Algunos piratas informáticos utilizan un ataque de “abrevadero” de terceros para infectar sitios web de empresas que interactúan directamente en línea con los hospitales, como los proveedores. A partir de ahí, la infección se propaga al hospital.
Los llamados “piratas informáticos éticos” han demostrado la posibilidad de ataques cibernéticos sofisticados dirigidos a un dispositivo hospitalario específico o incluso a un paciente específico, por ejemplo, cambiando maliciosamente la dosis de una bomba intravenosa.
Si bien no hay casos documentados hasta ahora, “es más posible a medida que los dispositivos se conectan cada vez más”, dijo Lerman.
¿Cuáles son las opciones de los hospitales después de una infracción?
Después de un ataque de ransomware, un hospital puede optar por pagar el rescate o pagar el precio de reconstruir el sistema y perder ingresos y capacidad operativa durante la reparación, sabiendo que el pirata informático puede atacarlos repetidamente.
“Una vez que las computadoras o los dispositivos médicos se vean afectados, [la mayoría de] los hospitales pagarán”, dijo Lerman. “Si pierde archivos, puede tener una copia de seguridad. Pero si una máquina de resonancia magnética no funciona, cada minuto que está fuera de línea está perdiendo miles de dólares. Así que pagarás el rescate para seguir adelante”.

Foto: Leon Lerman, CEO y cofundador de Cynerio. Foto cortesía de Cynerio.
Teóricamente, invertir en prevención tiene más sentido. Pero la encuesta de Ipsos reveló que incluso con aproximadamente la mitad de los encuestados que experimentaron un cierre por motivos externos en los seis meses anteriores a la encuesta, más del 60 por ciento de los equipos de TI de los hospitales tienen otras prioridades de gasto. Los expertos de la industria dicen que tres de cada cuatro hospitales no tienen el presupuesto y / o el personal para monitorear adecuadamente su red.
Los malos actores lo saben.
“En comparación con otras industrias”, dijo Lerman, “los hospitales tienen menos control de seguridad y [menos] profesionales de ciberseguridad internos. Los piratas informáticos quieren llegar a donde es fácil”.
¿Cómo ayudan las empresas de ciberseguridad?
Algunas empresas de ciberseguridad sanitaria trabajan con fabricantes de dispositivos médicos para incorporar protección previa a la comercialización en sus sistemas.

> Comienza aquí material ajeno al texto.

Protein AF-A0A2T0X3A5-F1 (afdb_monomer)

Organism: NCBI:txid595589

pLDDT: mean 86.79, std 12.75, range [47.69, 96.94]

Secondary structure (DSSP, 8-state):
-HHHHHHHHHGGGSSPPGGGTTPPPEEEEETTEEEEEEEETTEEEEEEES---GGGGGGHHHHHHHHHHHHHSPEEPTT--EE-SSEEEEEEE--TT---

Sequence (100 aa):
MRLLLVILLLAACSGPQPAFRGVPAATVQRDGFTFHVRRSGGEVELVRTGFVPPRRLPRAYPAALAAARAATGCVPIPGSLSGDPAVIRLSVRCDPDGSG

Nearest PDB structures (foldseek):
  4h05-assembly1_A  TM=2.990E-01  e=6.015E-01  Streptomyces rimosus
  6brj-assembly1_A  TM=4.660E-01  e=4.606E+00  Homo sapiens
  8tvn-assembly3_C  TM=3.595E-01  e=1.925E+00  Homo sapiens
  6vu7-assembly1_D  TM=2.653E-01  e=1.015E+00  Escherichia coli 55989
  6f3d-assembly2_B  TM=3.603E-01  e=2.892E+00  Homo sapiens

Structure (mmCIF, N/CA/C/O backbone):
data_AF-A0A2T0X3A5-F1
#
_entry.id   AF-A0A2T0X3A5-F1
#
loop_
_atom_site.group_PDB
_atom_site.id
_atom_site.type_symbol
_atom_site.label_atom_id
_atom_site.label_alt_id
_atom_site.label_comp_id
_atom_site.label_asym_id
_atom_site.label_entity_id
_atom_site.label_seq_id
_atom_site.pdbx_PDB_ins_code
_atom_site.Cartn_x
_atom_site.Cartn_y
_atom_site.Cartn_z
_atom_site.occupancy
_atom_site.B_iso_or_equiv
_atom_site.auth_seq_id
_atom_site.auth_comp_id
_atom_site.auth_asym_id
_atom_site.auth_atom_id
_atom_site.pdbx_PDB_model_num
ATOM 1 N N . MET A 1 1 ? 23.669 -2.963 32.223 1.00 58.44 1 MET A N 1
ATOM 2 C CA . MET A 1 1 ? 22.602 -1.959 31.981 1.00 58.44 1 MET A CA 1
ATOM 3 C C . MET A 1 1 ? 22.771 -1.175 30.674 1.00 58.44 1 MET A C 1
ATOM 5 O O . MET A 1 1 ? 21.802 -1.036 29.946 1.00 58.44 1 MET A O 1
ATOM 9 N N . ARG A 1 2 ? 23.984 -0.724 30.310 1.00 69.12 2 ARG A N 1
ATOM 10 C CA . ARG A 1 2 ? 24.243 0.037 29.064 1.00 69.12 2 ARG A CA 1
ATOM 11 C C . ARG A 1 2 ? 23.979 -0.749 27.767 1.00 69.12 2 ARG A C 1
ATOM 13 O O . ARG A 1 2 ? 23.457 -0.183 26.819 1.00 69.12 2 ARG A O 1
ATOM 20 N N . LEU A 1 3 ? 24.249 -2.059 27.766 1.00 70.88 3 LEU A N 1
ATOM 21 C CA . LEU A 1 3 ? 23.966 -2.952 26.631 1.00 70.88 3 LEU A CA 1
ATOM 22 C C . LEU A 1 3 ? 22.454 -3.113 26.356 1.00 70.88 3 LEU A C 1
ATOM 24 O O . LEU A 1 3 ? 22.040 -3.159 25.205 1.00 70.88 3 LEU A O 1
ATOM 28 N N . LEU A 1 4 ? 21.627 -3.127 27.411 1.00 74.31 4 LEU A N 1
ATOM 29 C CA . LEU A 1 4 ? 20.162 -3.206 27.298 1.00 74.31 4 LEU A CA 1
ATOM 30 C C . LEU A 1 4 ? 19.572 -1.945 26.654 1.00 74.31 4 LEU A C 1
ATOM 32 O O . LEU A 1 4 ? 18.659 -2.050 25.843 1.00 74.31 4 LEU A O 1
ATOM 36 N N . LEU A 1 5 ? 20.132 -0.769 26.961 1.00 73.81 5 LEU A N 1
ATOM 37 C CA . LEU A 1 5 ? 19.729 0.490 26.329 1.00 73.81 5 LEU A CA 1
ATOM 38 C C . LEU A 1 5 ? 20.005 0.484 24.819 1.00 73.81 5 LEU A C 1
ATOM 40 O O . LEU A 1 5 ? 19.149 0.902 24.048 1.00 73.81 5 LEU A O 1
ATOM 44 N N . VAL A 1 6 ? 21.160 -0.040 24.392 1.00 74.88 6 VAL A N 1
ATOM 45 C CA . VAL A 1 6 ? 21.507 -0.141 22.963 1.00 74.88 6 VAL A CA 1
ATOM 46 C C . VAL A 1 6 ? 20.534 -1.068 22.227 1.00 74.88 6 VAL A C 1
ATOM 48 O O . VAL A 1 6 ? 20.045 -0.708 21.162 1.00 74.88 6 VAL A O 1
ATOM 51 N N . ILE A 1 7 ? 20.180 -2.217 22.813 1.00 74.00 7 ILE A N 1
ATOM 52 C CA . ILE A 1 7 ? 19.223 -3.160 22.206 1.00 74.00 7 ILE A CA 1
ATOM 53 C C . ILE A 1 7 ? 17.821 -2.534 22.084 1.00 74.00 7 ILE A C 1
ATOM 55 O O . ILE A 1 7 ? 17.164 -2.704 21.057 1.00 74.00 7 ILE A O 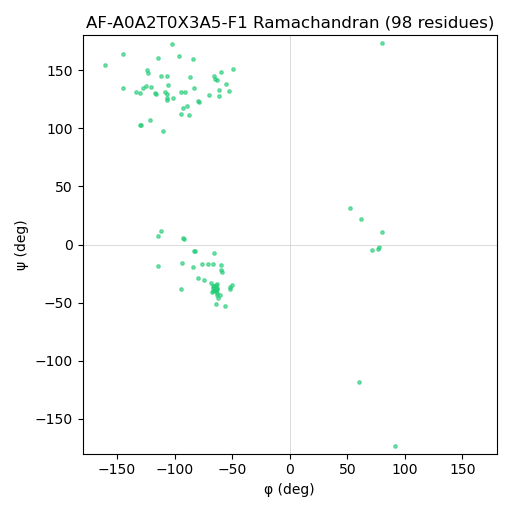1
ATOM 59 N N . LEU A 1 8 ? 17.380 -1.757 23.082 1.00 68.50 8 LEU A N 1
ATOM 60 C CA . LEU A 1 8 ? 16.084 -1.069 23.040 1.00 68.50 8 LEU A CA 1
ATOM 61 C C . LEU A 1 8 ? 16.026 0.026 21.959 1.00 68.50 8 LEU A C 1
ATOM 63 O O . LEU A 1 8 ? 14.991 0.205 21.320 1.00 68.50 8 LEU A O 1
ATOM 67 N N . LEU A 1 9 ? 17.137 0.733 21.729 1.00 67.44 9 LEU A N 1
ATOM 68 C CA . LEU A 1 9 ? 17.256 1.767 20.693 1.00 67.44 9 LEU A CA 1
ATOM 69 C C . LEU A 1 9 ? 17.200 1.188 19.267 1.00 67.44 9 LEU A C 1
ATOM 71 O O . LEU A 1 9 ? 16.649 1.832 18.377 1.00 67.44 9 LEU A O 1
ATOM 75 N N . LEU A 1 10 ? 17.704 -0.032 19.042 1.00 65.00 10 LEU A N 1
ATOM 76 C CA . LEU A 1 10 ? 17.663 -0.680 17.721 1.00 65.00 10 LEU A CA 1
ATOM 77 C C . LEU A 1 10 ? 16.262 -1.195 17.344 1.00 65.00 10 LEU A C 1
ATOM 79 O O . LEU A 1 10 ? 15.909 -1.193 16.166 1.00 65.00 10 LEU A O 1
ATOM 83 N N . ALA A 1 11 ? 15.444 -1.596 18.321 1.00 61.75 11 ALA A N 1
ATOM 84 C CA . ALA A 1 11 ? 14.097 -2.122 18.071 1.00 61.75 11 ALA A CA 1
ATOM 85 C C . ALA A 1 11 ? 13.085 -1.053 17.606 1.00 61.75 11 ALA A C 1
ATOM 87 O O . ALA A 1 11 ? 12.038 -1.390 17.057 1.00 61.75 11 ALA A O 1
ATOM 88 N N . ALA A 1 12 ? 13.382 0.236 17.799 1.00 60.06 12 ALA A N 1
ATOM 89 C CA . ALA A 1 12 ? 12.476 1.325 17.433 1.00 60.06 12 ALA A CA 1
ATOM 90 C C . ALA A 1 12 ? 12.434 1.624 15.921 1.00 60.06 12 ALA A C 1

“No se puede instalar nada en esos dispositivos [posventa] porque anularía la garantía”, explicó Lerman.
Otros se centran en soluciones que no son específicas del dispositivo. La mayoría de estas empresas ayudan a los hospitales a identificar todos sus dispositivos conectados, no solo los médicos, y cualquier amenaza que encuentren.
“Uno de los mayores problemas de la actualidad es que los equipos de seguridad de las organizaciones sanitarias carecen de visibilidad de sus dispositivos médicos. No puede proteger lo que no puede ver y sin este conocimiento básico no puede extender las protecciones adecuadas a sus dispositivos, dijo Magner de CyberMDX.
Los servicios adicionales pueden incluir gestión de riesgos, alertas y conocimientos prácticos.
Si bien las empresas de ciberseguridad general pueden ayudar a mantener seguras las instituciones de atención médica, un número creciente se orienta exclusivamente a entornos hospitalarios.
“Si tiene un ventilador con malware y lo desconecta de la red como medida de respuesta, necesita saber lo que está haciendo para no causar daño”, dijo Lerman. “Es necesario comprender los flujos de trabajo médicos y el ecosistema hospitalario”.